Ruby’s Fire

He emerges with a half-grin. I’ve pleased him, and that’s not an easy thing to do.

 

Later that day a bunch of us are working in the project room. Thorn is down with Nevada, who has offered to give him the rare writing lesson. Radius is on sentry duty, Bea has a bad headache and is napping, and Armonk’s downstairs repairing his bow.

 

I’m up here with Vesper, Jan and Blane, and tension is thick. Blane, who’s been poring over something on his laptop, comes over, slides Thorn’s stool toward me and sits on it. My traitorous body pricks to attention.
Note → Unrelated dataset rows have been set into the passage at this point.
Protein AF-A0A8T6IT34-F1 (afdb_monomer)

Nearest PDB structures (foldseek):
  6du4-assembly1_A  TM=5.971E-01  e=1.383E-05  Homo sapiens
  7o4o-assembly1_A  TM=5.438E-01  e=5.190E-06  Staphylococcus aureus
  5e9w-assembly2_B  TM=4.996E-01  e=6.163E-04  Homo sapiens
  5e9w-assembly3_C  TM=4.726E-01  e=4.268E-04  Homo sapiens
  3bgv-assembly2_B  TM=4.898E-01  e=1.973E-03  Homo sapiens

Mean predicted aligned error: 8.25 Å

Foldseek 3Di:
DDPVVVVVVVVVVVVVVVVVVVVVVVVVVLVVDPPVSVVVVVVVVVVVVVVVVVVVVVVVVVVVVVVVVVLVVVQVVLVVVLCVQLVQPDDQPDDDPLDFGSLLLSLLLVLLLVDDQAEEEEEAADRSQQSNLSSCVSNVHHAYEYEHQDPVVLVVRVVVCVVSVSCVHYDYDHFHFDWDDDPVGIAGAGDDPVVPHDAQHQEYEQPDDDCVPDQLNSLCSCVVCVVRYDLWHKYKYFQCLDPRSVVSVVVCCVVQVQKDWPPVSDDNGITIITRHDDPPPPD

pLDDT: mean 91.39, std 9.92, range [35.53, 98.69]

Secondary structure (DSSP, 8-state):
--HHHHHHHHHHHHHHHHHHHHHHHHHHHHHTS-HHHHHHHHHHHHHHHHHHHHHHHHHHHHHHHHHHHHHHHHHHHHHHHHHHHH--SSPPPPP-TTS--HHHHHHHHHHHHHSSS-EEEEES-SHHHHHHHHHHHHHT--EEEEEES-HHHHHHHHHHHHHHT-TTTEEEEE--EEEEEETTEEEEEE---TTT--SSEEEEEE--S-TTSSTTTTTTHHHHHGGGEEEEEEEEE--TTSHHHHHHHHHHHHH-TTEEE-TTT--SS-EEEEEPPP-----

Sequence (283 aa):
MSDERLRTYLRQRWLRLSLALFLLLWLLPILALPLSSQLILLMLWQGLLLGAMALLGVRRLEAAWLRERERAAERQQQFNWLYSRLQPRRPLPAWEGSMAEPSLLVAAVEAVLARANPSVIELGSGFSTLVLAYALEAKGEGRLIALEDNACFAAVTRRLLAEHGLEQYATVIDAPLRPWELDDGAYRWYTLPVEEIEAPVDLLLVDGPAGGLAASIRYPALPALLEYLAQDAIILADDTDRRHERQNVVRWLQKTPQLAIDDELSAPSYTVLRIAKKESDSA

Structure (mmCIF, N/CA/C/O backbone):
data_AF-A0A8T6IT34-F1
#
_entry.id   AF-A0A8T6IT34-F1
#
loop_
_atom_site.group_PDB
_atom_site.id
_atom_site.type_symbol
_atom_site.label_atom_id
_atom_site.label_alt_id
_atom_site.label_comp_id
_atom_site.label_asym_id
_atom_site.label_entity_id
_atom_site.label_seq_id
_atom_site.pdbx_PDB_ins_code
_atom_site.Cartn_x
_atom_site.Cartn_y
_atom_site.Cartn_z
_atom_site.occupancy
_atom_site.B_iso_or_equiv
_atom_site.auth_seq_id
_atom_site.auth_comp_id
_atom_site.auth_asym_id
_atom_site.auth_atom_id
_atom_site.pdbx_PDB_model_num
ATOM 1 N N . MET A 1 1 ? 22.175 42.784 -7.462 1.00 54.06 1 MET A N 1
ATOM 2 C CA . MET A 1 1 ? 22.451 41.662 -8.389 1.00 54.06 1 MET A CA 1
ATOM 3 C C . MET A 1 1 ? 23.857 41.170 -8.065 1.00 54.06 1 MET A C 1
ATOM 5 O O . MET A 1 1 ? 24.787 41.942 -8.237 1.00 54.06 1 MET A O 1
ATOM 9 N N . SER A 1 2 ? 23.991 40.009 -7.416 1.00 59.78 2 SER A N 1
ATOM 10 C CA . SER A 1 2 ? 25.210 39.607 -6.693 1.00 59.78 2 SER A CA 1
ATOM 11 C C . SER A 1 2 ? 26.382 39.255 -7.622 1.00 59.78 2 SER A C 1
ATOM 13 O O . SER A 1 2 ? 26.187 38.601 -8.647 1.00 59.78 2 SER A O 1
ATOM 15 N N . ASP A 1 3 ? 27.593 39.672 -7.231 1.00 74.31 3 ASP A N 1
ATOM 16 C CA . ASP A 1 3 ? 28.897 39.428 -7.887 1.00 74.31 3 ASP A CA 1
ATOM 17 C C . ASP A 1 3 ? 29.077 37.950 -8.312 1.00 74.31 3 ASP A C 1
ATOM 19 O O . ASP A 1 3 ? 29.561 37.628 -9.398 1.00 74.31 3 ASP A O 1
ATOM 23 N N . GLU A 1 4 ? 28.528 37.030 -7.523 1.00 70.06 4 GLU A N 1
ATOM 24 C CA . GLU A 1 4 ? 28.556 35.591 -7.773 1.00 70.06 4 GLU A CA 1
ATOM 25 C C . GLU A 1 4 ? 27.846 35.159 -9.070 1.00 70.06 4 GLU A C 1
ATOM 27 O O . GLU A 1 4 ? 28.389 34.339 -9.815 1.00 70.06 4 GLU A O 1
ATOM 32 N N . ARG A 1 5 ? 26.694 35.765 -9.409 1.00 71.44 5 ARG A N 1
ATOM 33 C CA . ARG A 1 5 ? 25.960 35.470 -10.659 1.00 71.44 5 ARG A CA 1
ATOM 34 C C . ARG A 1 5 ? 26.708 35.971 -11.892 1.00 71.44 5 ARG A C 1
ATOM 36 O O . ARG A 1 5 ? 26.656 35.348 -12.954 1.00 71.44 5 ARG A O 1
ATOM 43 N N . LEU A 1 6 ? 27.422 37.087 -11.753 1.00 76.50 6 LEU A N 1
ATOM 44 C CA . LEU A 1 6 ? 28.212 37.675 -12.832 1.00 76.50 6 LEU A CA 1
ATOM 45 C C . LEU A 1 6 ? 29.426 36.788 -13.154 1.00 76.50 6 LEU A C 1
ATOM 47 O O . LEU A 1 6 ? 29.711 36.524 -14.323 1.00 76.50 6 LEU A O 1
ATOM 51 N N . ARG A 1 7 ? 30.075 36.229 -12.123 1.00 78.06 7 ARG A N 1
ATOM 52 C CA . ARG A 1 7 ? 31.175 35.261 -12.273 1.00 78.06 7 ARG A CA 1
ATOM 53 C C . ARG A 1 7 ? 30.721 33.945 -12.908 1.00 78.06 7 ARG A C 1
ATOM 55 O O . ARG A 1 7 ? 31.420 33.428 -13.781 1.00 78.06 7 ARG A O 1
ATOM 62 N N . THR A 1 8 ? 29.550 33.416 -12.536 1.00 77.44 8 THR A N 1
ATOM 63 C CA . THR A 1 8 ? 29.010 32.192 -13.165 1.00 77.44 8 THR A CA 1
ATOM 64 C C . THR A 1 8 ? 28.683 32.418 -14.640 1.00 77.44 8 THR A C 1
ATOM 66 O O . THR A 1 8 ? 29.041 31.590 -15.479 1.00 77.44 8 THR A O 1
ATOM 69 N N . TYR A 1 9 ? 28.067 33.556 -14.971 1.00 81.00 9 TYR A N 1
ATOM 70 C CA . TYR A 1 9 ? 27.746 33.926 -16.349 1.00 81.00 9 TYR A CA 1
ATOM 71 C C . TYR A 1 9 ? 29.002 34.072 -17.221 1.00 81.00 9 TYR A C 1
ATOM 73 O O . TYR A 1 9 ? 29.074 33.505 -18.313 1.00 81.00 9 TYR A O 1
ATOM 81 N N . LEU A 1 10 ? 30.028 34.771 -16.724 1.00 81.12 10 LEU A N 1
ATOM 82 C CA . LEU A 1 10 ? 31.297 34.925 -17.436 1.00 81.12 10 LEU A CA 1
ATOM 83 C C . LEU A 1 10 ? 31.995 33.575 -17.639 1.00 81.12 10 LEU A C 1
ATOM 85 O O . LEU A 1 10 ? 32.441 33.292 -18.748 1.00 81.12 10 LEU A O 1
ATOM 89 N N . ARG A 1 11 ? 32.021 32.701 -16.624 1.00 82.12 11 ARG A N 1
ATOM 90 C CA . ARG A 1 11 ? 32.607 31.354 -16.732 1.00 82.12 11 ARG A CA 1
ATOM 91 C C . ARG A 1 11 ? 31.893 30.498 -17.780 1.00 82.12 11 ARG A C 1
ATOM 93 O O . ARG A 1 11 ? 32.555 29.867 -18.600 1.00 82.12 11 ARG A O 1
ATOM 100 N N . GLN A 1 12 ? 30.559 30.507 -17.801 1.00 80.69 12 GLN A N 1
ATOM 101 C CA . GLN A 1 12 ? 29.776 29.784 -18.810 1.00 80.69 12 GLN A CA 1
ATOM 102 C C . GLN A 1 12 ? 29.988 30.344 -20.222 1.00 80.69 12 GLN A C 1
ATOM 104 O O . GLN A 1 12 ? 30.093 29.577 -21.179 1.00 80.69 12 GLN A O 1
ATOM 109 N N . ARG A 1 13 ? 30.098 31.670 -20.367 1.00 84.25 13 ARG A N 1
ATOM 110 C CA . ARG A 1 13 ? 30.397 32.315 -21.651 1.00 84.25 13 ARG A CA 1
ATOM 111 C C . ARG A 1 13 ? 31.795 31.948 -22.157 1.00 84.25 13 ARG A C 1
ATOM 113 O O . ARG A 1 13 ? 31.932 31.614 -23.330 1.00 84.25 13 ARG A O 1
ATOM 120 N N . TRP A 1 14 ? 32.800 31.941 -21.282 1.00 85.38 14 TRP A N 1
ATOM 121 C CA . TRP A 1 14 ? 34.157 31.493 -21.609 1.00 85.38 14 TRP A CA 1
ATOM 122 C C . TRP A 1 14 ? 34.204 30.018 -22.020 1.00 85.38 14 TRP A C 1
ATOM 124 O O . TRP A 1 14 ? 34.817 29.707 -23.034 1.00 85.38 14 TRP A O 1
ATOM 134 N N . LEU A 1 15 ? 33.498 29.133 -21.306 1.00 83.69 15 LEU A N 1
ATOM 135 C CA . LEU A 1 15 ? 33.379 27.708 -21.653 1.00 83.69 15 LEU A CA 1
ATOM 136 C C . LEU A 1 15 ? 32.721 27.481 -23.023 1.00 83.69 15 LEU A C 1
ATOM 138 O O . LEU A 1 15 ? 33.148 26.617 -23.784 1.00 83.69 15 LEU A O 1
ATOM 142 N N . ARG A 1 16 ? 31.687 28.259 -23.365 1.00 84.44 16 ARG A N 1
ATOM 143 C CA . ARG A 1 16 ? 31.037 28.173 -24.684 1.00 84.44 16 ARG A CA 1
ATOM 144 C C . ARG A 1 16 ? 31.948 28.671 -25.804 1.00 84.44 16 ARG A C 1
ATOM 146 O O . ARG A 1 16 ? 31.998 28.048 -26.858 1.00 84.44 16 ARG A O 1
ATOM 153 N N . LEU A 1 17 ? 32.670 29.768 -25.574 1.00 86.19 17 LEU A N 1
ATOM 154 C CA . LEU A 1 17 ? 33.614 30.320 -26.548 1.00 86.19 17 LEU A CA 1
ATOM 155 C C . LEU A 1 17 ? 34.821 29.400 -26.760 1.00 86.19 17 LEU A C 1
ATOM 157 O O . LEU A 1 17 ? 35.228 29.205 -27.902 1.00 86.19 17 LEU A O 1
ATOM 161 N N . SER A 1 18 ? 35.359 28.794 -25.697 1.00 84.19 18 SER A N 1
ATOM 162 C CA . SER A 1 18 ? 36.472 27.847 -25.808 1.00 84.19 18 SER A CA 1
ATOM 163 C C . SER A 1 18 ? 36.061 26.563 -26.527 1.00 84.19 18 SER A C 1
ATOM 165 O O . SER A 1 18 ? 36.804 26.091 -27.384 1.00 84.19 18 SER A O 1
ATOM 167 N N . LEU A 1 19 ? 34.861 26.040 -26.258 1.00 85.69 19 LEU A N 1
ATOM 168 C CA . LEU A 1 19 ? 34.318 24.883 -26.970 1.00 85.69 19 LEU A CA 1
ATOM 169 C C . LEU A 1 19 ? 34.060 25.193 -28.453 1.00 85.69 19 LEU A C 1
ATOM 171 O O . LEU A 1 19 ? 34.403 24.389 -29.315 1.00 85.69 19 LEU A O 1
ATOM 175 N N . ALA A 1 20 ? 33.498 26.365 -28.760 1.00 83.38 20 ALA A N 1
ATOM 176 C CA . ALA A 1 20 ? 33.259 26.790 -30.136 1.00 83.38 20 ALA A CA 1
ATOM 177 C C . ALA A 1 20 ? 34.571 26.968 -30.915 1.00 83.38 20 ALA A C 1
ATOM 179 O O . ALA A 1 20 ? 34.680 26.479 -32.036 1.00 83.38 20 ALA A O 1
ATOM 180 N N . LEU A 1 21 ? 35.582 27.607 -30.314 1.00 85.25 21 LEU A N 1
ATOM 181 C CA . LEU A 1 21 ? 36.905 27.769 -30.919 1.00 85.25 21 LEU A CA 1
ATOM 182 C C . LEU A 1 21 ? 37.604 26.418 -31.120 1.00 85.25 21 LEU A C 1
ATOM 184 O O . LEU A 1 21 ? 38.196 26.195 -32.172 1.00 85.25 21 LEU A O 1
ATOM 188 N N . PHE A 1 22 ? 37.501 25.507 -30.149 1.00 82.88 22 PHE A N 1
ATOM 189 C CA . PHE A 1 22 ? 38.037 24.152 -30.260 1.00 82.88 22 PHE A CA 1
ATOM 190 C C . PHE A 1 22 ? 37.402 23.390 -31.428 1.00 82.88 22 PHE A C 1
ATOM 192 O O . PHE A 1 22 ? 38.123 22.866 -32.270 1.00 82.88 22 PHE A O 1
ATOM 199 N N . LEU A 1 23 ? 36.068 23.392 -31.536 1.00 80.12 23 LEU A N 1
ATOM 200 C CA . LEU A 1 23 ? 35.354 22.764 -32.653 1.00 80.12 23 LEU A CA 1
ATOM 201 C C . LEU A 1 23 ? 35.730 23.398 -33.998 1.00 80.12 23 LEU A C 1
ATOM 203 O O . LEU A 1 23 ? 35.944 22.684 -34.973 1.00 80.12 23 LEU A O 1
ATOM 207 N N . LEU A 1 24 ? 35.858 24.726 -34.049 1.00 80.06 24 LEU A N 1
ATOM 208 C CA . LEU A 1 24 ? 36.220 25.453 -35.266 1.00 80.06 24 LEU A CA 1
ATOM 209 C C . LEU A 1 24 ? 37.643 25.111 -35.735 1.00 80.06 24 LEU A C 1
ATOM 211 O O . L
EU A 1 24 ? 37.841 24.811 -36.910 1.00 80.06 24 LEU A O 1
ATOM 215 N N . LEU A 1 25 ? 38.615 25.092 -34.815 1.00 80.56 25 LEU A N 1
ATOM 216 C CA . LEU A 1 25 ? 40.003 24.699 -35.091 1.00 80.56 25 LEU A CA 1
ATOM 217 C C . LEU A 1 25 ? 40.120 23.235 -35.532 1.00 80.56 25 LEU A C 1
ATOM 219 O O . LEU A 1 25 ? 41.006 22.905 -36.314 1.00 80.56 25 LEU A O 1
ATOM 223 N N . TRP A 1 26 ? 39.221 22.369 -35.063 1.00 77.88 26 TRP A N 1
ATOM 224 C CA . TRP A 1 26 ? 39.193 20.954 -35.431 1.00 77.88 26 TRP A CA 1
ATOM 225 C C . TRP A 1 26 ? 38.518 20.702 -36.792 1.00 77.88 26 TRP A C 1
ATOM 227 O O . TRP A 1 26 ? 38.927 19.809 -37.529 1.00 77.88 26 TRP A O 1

He tries to see what I’m working on, but I cover it with cloth.

 

“Secretive, secretive!” he says.

 

“Tell me what you’re working on,” I dare.

 

He cocks his head in a quizzical manner. “You’d be surprised. It’s deep. You think you have a claim on deep, but you’re not the only one.”

 

Blane always manages to annoy me. He’s right that I’d be surprised if his project is deep. He seems more brutish than brainy. Then again, there’s often a crafty light in his gaze. As if he can meet me at any level. In that way, I guess he has the advantage because he knows I underestimate him.

 

“Blane is brilliant,” says Jan.

 

“His father was a brain surgeon, you know,” Vesper claims.

 

“His mother was a gene scientist,” Jan adds.

 

I want to tell them all to shut up, quit bullshitting and stay out of our conversation. In the midst of my disdain, I feel oddly possessive of Blane, as if Vesper and Jan don’t know the real Blane. This makes zero sense, as I don’t either. “Okay, why’d you come over to my workspace?” I tease. “Got something to tell me?”

 

“Since you’re so interested, I forgot to tell you before that I saw another hovercraft, a few days ago,” Blane announces loudly. And then, leaning in, he whispers in my ear, “The bearded man leaned out of it and asked me about our projects.”

 

“Is this a joke?” I ask. He makes an exaggeratedly insulted face.

 

“Ooh, Blane saw a hovercraft,” Jan echoes.

 

“With a hairy man inside,” Vesper cackles.

 

Blane’s told everyone about our earlier, private conversation? I could punch him, and for announcing this to the whole room. “Okay, so if you saw another ship, what color was it?”

 

“Pearl blue,” Blane answers. “And when I didn’t answer the guy’s question, the ship disappeared into thin air. I’m not kidding.”

 

“That’s absurd.” I shiver hard. Pearl blue! How could Blane know the exact color of the ship from my sick, coma dreams?

 

His eyes gleam. He’s found a cat toy and I’m the cat. “I’m giving you information like you asked me to. Want to go out to the field tomorrow and see if the bearded man comes by again? Do some target practice?”

 

I sigh and turn away from him. Jan’s rough laughter rings out, mixed with Vesper’s. Blane isn’t laughing though. If only Thorn was here, he might be able to pick out the lies from the truths. I’m not so good at it anymore.

 

I decide to search for a pearl blue hovercraft myself. When I get downstairs I’m tempted to go outside without my suit. It’s such a burden—ten tons of armor blocking out the light of day. But once I’m out there, I’m glad for it, because in the front yard next to the field of Fireseed and out further, among the dunes, the wind’s whipping up funnels of sand.

 

Nevada said nothing about a coming sandstorm, but if the wind keeps up, sand will cover the compound, the gliders and the yard, and the tarp will get dangerously heavy.

 

I mount a crescent shaped dune, hoping to feel a moment of radiance between blasts of sandy wind. Waiting, I lower the clear inner visor in my mask, to shield my eyes from the sting.

 

Peering upward, I scan the horizon. Nothing. I turn right, toward the western part of the fence. Look above it. Not even the usual passenger ship, cobbled together from old cars and copter parts. Turning left, I see only the darkening purples of an impending storm, filtered through grainy gusts.

 

I’ll have to come back out to search the sky after the storm. In the meantime, I hesitate here, hungry even a few minutes of solar energy. I’m not hungry for food, yet I feel weak, so needy of sun, as if my arms are branches that are withering.

 

Turning toward The Greening, I shiver to see Blane staring down at me from the Project Room window on third tier. He quickly turns away.